#### Task objective:
In the records below, begin at the line that has "ATOM 30 C C" and stop after the line that has "ATOM 60 O O"; quote those lines verbatim and nothing more.

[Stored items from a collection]
_ _ _ _

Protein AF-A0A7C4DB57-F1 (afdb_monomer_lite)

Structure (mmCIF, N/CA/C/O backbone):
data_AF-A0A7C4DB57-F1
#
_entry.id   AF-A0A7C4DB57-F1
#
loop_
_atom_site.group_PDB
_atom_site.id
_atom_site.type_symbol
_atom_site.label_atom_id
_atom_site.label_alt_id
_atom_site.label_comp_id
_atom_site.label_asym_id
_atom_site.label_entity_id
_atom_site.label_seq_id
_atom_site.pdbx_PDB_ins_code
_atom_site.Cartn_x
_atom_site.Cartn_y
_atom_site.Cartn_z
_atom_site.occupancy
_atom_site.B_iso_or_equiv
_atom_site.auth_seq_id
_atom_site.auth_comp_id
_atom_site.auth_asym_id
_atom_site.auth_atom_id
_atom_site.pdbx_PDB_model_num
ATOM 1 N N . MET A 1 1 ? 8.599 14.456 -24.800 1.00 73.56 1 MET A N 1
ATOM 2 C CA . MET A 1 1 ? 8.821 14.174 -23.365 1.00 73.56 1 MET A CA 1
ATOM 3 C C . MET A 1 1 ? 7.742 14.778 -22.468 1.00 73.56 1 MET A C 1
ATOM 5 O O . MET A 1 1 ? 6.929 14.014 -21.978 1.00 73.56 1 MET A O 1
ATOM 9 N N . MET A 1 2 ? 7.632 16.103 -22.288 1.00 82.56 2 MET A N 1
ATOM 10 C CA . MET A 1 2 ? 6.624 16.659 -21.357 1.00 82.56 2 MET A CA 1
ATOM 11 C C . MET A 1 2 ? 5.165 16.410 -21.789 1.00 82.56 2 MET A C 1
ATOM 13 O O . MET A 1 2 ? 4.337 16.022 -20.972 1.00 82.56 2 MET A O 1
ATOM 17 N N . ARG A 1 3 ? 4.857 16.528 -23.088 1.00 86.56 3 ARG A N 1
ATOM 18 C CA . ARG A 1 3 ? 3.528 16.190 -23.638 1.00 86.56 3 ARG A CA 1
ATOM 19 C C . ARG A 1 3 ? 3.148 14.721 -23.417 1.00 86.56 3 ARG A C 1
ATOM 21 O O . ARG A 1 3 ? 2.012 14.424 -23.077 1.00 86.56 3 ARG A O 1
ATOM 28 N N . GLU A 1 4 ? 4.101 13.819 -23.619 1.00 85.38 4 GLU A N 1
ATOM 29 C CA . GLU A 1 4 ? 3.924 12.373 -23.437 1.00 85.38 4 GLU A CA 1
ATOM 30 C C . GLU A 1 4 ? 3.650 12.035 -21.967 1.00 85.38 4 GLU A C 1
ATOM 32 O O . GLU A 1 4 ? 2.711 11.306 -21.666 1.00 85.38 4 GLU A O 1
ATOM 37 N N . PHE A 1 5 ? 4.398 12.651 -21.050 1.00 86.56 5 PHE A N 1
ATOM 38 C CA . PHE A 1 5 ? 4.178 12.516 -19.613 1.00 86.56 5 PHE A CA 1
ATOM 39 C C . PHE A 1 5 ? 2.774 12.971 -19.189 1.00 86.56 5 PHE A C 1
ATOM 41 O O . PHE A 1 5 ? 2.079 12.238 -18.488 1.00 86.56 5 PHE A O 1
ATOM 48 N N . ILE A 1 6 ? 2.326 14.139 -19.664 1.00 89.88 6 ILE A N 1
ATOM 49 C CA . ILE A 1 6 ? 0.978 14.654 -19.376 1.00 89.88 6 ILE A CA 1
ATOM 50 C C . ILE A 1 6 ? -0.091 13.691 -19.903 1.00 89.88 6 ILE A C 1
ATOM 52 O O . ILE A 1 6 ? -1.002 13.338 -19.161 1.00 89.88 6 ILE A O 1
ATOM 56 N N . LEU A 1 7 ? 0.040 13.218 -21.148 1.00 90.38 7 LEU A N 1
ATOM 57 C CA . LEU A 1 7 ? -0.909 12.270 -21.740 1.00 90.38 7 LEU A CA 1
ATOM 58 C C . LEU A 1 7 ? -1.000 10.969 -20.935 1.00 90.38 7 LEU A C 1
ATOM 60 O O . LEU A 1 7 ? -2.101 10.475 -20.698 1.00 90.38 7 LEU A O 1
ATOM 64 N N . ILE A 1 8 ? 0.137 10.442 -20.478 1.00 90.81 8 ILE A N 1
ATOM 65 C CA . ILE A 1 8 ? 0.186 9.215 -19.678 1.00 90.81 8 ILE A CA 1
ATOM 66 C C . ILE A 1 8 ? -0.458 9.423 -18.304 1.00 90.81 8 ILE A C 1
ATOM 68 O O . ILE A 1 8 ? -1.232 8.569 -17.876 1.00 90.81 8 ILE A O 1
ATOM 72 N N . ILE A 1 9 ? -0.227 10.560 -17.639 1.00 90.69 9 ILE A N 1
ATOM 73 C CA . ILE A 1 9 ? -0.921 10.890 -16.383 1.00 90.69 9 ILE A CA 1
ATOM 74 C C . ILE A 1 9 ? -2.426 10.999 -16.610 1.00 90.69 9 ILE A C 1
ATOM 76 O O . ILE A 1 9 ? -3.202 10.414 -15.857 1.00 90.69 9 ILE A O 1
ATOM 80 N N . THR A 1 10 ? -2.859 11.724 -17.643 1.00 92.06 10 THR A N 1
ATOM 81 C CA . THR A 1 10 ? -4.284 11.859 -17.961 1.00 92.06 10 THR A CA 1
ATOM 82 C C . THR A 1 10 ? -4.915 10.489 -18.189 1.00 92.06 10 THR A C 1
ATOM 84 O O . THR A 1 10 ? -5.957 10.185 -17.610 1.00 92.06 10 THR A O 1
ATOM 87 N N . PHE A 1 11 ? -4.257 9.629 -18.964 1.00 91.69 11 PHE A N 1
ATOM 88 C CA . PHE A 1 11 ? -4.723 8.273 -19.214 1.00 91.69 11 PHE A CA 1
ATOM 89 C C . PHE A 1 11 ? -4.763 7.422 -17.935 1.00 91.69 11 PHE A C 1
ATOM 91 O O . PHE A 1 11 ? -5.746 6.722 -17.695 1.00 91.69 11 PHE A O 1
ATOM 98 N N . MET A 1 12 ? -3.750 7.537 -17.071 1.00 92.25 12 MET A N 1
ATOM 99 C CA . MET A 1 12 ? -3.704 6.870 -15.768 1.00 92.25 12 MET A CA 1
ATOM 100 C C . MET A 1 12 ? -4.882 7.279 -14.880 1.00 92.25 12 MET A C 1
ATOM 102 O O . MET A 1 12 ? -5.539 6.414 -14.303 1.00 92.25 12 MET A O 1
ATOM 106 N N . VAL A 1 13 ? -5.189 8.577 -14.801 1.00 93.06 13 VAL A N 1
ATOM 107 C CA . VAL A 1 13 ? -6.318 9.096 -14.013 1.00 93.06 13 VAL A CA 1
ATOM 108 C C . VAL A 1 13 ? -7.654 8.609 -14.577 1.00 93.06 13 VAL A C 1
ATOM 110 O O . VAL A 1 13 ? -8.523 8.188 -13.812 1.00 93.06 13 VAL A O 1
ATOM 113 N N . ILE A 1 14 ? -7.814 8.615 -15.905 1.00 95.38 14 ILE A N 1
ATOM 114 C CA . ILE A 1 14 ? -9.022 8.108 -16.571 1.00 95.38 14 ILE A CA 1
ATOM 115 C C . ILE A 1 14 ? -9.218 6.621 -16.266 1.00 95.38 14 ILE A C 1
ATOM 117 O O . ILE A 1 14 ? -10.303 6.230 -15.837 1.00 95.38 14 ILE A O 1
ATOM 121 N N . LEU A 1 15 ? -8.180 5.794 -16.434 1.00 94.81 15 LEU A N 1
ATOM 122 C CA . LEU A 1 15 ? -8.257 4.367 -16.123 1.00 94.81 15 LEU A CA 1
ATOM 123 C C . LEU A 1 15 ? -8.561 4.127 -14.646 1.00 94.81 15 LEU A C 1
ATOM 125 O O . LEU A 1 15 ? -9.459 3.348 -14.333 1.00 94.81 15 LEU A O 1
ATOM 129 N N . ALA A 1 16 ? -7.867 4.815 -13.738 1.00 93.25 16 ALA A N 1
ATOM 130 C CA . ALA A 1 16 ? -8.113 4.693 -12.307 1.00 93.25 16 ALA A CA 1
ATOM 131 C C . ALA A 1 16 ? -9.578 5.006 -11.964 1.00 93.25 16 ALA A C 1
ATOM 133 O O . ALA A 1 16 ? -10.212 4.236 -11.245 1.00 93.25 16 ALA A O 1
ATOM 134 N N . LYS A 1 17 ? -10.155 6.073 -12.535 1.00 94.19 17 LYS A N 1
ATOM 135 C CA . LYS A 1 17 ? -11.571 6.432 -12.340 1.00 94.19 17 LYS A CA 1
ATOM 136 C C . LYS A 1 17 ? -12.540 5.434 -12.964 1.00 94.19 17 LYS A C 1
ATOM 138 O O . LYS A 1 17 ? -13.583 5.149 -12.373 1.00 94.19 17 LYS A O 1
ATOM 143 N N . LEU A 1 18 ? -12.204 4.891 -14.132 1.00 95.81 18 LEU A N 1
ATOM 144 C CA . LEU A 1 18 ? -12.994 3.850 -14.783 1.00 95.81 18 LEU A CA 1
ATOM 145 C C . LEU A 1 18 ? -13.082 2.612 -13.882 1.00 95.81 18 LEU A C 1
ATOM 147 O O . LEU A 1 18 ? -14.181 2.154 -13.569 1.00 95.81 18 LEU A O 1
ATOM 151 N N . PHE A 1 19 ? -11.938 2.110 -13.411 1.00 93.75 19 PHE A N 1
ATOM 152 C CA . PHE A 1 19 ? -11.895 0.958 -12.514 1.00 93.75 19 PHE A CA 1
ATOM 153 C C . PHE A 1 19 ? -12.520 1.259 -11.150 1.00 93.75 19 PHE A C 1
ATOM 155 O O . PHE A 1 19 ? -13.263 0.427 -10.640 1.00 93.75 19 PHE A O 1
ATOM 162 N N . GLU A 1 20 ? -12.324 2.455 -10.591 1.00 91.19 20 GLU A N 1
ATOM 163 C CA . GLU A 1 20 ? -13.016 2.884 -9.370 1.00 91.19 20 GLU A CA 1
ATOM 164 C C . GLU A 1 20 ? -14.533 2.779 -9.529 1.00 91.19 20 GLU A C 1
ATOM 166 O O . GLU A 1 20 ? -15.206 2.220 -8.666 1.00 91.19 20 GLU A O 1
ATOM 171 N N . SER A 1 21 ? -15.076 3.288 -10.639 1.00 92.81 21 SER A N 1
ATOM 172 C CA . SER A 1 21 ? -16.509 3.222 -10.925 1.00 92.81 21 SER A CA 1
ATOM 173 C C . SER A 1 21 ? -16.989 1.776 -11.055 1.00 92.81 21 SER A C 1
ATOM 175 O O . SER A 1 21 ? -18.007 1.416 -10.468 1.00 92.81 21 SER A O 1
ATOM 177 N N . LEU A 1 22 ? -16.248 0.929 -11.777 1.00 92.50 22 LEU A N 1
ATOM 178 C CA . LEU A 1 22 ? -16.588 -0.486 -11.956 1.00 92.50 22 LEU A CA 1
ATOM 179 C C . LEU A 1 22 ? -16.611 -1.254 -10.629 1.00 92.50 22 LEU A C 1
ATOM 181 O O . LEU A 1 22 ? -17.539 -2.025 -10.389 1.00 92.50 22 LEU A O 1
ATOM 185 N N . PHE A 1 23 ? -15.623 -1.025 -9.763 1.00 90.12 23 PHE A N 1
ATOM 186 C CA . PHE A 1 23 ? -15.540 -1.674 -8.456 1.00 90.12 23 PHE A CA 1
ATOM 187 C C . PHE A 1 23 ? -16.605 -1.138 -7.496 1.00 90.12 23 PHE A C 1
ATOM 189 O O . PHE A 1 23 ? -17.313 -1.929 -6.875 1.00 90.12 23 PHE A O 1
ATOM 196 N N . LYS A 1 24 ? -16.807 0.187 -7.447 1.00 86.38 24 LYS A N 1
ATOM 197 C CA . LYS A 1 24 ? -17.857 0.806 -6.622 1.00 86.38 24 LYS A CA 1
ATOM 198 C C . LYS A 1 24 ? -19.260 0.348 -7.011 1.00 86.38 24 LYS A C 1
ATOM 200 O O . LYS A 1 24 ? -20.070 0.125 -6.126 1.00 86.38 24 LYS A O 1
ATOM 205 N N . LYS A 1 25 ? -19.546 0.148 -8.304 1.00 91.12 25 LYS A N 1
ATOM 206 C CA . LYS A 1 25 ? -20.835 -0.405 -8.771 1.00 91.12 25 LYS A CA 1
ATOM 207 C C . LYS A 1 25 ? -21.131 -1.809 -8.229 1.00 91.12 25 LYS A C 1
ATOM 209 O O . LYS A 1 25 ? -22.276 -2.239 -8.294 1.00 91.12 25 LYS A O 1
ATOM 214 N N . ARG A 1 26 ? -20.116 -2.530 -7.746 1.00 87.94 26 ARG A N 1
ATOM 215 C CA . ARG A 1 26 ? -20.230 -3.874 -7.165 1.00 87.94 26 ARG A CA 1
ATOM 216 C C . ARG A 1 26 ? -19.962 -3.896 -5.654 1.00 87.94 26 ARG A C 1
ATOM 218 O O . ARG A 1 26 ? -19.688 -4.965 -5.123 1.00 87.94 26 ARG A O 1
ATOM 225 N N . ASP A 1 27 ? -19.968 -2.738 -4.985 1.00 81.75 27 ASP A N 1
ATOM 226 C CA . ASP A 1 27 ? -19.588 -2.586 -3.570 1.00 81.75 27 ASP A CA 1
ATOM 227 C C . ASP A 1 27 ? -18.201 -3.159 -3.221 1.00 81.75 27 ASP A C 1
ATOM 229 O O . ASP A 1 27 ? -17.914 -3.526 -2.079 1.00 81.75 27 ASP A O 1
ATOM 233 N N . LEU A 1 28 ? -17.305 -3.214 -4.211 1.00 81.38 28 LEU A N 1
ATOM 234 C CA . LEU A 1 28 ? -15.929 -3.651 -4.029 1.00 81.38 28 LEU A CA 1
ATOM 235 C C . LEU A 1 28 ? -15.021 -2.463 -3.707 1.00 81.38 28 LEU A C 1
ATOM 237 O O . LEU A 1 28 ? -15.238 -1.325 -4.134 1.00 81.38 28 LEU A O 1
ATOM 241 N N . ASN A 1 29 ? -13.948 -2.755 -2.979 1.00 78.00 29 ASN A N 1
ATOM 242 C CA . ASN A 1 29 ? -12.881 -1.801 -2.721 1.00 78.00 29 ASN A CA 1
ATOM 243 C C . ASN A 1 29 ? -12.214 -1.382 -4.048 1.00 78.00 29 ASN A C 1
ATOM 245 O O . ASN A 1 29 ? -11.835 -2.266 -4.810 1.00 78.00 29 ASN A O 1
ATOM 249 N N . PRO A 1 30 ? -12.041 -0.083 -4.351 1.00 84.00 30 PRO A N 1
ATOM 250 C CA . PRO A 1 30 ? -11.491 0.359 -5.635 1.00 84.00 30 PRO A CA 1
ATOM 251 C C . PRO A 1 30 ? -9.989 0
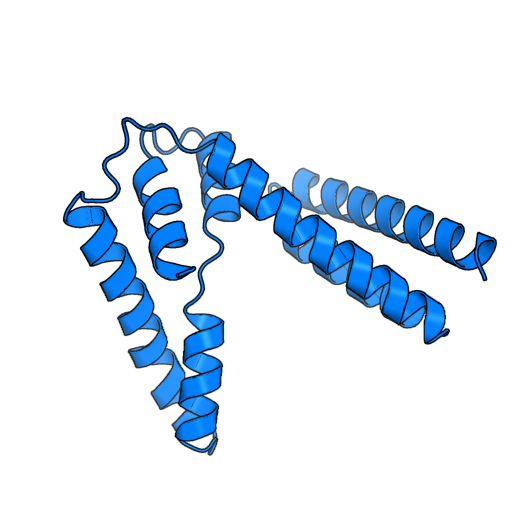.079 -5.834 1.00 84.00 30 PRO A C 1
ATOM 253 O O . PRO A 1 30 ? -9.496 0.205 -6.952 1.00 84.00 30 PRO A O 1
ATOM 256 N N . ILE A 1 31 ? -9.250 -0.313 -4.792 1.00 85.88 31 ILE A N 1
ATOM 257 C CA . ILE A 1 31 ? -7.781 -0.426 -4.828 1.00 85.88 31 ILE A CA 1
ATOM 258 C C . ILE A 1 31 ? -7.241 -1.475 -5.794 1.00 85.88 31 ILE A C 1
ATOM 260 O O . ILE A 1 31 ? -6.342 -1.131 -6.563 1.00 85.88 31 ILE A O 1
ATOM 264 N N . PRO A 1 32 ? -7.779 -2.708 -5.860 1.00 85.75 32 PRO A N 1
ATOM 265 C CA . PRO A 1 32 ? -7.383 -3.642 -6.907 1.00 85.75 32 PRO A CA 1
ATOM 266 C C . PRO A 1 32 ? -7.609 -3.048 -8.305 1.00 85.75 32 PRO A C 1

_ _ _ _

#### Solution for this exercise:
ATOM 30 C C . GLU A 1 4 ? 3.650 12.035 -21.967 1.00 85.38 4 GLU A C 1
ATOM 32 O O . GLU A 1 4 ? 2.711 11.306 -21.666 1.00 85.38 4 GLU A O 1
ATOM 37 N N . PHE A 1 5 ? 4.398 12.651 -21.050 1.00 86.56 5 PHE A N 1
ATOM 38 C CA . PHE A 1 5 ? 4.178 12.516 -19.613 1.00 86.56 5 PHE A CA 1
ATOM 39 C C . PHE A 1 5 ? 2.774 12.971 -19.189 1.00 86.56 5 PHE A C 1
ATOM 41 O O . PHE A 1 5 ? 2.079 12.238 -18.488 1.00 86.56 5 PHE A O 1
ATOM 48 N N . ILE A 1 6 ? 2.326 14.139 -19.664 1.00 89.88 6 ILE A N 1
ATOM 49 C CA . ILE A 1 6 ? 0.978 14.654 -19.376 1.00 89.88 6 ILE A CA 1
ATOM 50 C C . ILE A 1 6 ? -0.091 13.691 -19.903 1.00 89.88 6 ILE A C 1
ATOM 52 O O . ILE A 1 6 ? -1.002 13.338 -19.161 1.00 89.88 6 ILE A O 1
ATOM 56 N N . LEU A 1 7 ? 0.040 13.218 -21.148 1.00 90.38 7 LEU A N 1
ATOM 57 C CA . LEU A 1 7 ? -0.909 12.270 -21.740 1.00 90.38 7 LEU A CA 1
ATOM 58 C C . LEU A 1 7 ? -1.000 10.969 -20.935 1.00 90.38 7 LEU A C 1
ATOM 60 O O . LEU A 1 7 ? -2.101 10.475 -20.698 1.00 90.38 7 LEU A O 1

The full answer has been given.